Weisel was granted a year's leave from State Teacher's College to travel to the International Art Congress in Prague, and to complete her studies at Columbia University Teacher's College.

1929-05-10 07:05:17

Weisel Publishes Thesis

After establishing the Springfield Art Museum, Weisel collected her notes and sources from the effort and wrote "The Development of the Springfield Art Museum from the Art Department of State Teachers College, Springfield, Missouri: A Report." This thesis was submitted to partly satisfy the requirements for her Master's degree at Columbia University Teacher's College. Weisel's advisor had been Dr. Frederick G. Bonser, a respected scholar in the fields of industrial arts and pedagogy. In her text, Weisel discusses her role in reviving STC's Art Department, the start of the Annual Exhibitions, the beginning of the Art Study Club and the burgeoning of the Springfield Art Museum. She also discusses her involvement in city planning issues and her struggle to obtain publicity for her crusade.
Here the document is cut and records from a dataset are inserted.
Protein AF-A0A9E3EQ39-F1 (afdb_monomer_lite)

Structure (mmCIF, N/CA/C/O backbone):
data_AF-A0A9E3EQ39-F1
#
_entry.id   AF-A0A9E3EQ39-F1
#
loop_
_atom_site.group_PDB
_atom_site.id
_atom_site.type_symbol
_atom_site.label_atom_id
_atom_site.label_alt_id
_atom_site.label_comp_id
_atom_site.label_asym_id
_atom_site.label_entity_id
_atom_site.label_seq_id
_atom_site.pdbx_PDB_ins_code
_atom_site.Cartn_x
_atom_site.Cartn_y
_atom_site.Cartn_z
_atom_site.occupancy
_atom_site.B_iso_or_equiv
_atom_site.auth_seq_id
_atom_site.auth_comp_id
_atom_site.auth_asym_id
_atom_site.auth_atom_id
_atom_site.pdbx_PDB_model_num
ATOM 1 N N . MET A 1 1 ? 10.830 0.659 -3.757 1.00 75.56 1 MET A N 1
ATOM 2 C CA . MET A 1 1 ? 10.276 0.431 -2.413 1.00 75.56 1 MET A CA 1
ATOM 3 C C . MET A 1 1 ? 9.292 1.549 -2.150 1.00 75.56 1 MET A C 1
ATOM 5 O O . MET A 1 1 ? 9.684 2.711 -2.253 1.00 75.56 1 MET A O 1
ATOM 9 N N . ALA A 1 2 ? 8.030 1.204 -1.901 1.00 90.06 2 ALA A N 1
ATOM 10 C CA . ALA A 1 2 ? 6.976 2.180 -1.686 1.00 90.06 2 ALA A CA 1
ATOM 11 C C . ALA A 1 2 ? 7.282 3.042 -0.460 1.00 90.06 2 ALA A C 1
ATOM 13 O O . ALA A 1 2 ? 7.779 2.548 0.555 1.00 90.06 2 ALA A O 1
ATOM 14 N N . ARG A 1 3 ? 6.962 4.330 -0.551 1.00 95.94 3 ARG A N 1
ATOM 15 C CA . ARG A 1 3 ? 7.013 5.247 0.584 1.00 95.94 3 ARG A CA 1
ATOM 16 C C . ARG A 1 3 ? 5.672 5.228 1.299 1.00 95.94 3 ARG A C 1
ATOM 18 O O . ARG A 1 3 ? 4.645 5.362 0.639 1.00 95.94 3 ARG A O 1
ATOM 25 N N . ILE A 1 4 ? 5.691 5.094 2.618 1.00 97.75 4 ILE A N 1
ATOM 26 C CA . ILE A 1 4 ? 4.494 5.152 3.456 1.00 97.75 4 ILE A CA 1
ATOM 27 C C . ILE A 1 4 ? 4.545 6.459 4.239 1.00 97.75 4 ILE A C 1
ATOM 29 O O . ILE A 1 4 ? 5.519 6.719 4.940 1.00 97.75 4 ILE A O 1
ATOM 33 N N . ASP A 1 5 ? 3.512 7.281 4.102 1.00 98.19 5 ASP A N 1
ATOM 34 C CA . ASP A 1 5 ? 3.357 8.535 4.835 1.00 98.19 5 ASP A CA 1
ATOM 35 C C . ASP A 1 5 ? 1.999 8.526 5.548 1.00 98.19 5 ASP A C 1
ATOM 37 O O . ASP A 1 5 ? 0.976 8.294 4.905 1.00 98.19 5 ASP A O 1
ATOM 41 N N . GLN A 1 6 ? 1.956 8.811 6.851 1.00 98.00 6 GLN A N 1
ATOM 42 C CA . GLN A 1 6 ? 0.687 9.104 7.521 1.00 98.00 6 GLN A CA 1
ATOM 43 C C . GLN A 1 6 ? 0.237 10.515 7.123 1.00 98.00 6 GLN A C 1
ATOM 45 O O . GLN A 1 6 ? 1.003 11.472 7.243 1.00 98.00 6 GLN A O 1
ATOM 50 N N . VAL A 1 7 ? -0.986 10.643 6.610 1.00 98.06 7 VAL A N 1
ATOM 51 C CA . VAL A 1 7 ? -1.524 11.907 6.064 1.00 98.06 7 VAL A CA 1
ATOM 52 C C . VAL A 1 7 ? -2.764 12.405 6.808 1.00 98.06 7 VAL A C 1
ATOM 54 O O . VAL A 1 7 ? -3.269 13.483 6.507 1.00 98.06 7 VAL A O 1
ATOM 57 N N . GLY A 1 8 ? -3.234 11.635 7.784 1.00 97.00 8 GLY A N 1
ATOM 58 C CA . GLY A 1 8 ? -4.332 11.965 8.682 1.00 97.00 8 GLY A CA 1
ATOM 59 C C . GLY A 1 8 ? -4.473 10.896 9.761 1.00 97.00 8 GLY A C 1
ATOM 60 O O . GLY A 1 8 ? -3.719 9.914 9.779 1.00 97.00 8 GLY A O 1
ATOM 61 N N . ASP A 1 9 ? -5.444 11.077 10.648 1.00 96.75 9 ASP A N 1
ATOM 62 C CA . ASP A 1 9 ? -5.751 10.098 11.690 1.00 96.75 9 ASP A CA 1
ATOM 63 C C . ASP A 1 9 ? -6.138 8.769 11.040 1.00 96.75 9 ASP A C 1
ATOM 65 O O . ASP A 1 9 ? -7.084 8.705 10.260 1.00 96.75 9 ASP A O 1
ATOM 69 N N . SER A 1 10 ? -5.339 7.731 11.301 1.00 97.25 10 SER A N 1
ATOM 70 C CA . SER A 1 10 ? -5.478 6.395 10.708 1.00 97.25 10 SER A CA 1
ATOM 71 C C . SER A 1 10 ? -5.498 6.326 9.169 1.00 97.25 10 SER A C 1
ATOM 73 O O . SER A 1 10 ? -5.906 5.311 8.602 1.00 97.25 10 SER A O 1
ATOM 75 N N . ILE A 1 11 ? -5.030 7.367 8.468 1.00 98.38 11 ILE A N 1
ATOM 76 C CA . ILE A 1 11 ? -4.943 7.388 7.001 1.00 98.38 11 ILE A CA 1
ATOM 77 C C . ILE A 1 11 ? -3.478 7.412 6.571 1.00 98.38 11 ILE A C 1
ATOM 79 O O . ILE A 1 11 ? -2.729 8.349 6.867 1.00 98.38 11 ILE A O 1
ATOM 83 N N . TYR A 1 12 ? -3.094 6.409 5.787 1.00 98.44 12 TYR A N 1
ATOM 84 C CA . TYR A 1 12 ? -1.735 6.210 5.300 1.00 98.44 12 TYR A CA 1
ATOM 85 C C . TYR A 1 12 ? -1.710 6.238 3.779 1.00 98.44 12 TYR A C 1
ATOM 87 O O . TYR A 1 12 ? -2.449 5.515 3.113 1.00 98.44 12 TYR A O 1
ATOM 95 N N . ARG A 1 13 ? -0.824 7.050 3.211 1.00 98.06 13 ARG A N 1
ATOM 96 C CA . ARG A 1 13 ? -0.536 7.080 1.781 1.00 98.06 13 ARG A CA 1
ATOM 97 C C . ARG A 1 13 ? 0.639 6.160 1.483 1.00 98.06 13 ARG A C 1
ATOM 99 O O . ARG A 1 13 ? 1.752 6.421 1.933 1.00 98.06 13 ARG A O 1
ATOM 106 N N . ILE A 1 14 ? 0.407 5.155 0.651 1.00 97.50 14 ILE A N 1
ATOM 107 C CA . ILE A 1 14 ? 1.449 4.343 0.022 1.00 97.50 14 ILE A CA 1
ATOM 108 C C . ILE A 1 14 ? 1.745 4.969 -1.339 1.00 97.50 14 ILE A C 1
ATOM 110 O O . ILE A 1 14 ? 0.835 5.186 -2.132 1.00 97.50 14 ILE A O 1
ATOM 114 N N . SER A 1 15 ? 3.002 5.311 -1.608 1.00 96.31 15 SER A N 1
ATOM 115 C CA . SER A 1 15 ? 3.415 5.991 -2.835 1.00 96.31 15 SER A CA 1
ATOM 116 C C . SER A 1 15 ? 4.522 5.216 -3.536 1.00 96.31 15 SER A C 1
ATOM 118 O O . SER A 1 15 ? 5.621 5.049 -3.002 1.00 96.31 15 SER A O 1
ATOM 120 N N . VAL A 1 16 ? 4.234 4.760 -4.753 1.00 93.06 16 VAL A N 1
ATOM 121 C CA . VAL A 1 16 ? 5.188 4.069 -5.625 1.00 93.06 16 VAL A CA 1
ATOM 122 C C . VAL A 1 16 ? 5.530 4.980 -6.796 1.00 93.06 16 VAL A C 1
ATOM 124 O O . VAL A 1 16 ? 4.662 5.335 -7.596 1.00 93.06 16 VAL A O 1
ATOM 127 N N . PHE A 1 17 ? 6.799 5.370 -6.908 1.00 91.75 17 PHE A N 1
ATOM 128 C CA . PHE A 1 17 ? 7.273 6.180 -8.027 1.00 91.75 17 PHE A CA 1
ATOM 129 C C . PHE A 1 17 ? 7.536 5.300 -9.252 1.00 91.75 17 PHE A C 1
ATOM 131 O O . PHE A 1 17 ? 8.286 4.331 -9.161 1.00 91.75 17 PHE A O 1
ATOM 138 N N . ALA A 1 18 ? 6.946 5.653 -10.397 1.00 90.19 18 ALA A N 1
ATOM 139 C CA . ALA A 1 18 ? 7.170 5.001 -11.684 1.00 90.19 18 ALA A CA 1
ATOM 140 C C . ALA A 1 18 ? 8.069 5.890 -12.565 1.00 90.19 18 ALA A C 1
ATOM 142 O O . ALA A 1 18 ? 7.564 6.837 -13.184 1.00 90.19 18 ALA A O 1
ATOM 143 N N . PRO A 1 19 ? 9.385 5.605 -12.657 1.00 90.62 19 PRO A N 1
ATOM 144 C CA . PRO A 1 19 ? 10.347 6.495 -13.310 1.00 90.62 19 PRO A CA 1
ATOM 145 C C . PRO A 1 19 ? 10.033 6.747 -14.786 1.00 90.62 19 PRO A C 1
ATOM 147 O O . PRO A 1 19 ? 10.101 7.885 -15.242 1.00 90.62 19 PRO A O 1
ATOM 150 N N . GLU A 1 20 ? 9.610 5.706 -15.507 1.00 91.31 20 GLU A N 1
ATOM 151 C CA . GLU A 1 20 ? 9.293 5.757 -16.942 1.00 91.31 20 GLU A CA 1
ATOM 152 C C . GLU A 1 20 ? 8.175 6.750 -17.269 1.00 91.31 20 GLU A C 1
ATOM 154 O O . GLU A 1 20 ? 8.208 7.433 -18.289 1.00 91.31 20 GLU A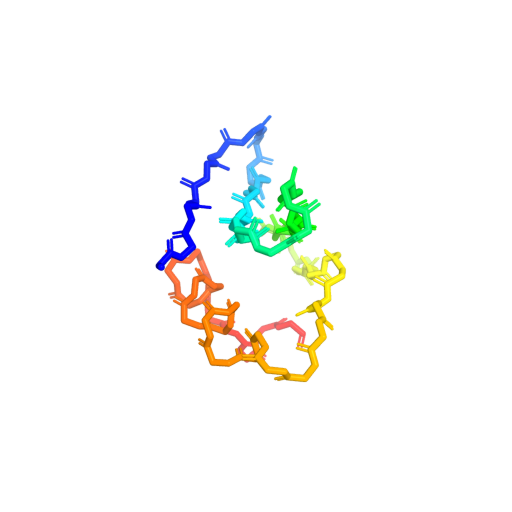 O 1
ATOM 159 N N . LYS A 1 21 ? 7.183 6.844 -16.379 1.00 90.44 21 LYS A N 1
ATOM 160 C CA . LYS A 1 21 ? 6.016 7.715 -16.543 1.00 90.44 21 LYS A CA 1
ATOM 161 C C . LYS A 1 21 ? 6.169 9.042 -15.800 1.00 90.44 21 LYS A C 1
ATOM 163 O O . LYS A 1 21 ? 5.331 9.920 -15.968 1.00 90.44 21 LYS A O 1
ATOM 168 N N . ARG A 1 22 ? 7.217 9.190 -14.978 1.00 94.12 22 ARG A N 1
ATOM 169 C CA . ARG A 1 22 ? 7.471 10.348 -14.102 1.00 94.12 22 ARG A CA 1
ATOM 170 C C . ARG A 1 22 ? 6.274 10.713 -13.214 1.00 94.12 22 ARG A C 1
ATOM 172 O O . ARG A 1 22 ? 6.035 11.886 -12.940 1.00 94.12 22 ARG A O 1
ATOM 179 N N . ILE A 1 23 ? 5.540 9.704 -12.753 1.00 93.56 23 ILE A N 1
ATOM 180 C CA . ILE A 1 23 ? 4.386 9.857 -11.859 1.00 93.56 23 ILE A CA 1
ATOM 181 C C . ILE A 1 23 ? 4.538 8.969 -10.629 1.00 93.56 23 ILE A C 1
ATOM 183 O O . ILE A 1 23 ? 5.238 7.956 -10.659 1.00 93.56 23 ILE A O 1
ATOM 187 N N . CYS A 1 24 ? 3.834 9.332 -9.562 1.00 92.75 24 CYS A N 1
ATOM 188 C CA . CYS A 1 24 ? 3.627 8.458 -8.416 1.00 92.75 24 CYS A CA 1
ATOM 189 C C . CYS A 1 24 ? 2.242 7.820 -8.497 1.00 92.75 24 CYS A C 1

Weisel's thesis is perhaps the most crucial document related to her work. It is strikingly candid and honest about her methods and motivations, and proves her to be a calculating strategist as well as a thoughtful and forward-thinking visionary. The text also outlines her primary three occupations as they unfolded: STC's Art Department, the push toward city planning in Springfield, and the birth of the Springfield Art Museum. There are three extant copies of Weisel's thesis. One is in the library of the Springfield Art Museum (REF 701 W43), another is in the Special Collections at Missouri State University (N774 .W45 1929), and the third is at Columbia University Teacher's College in New York.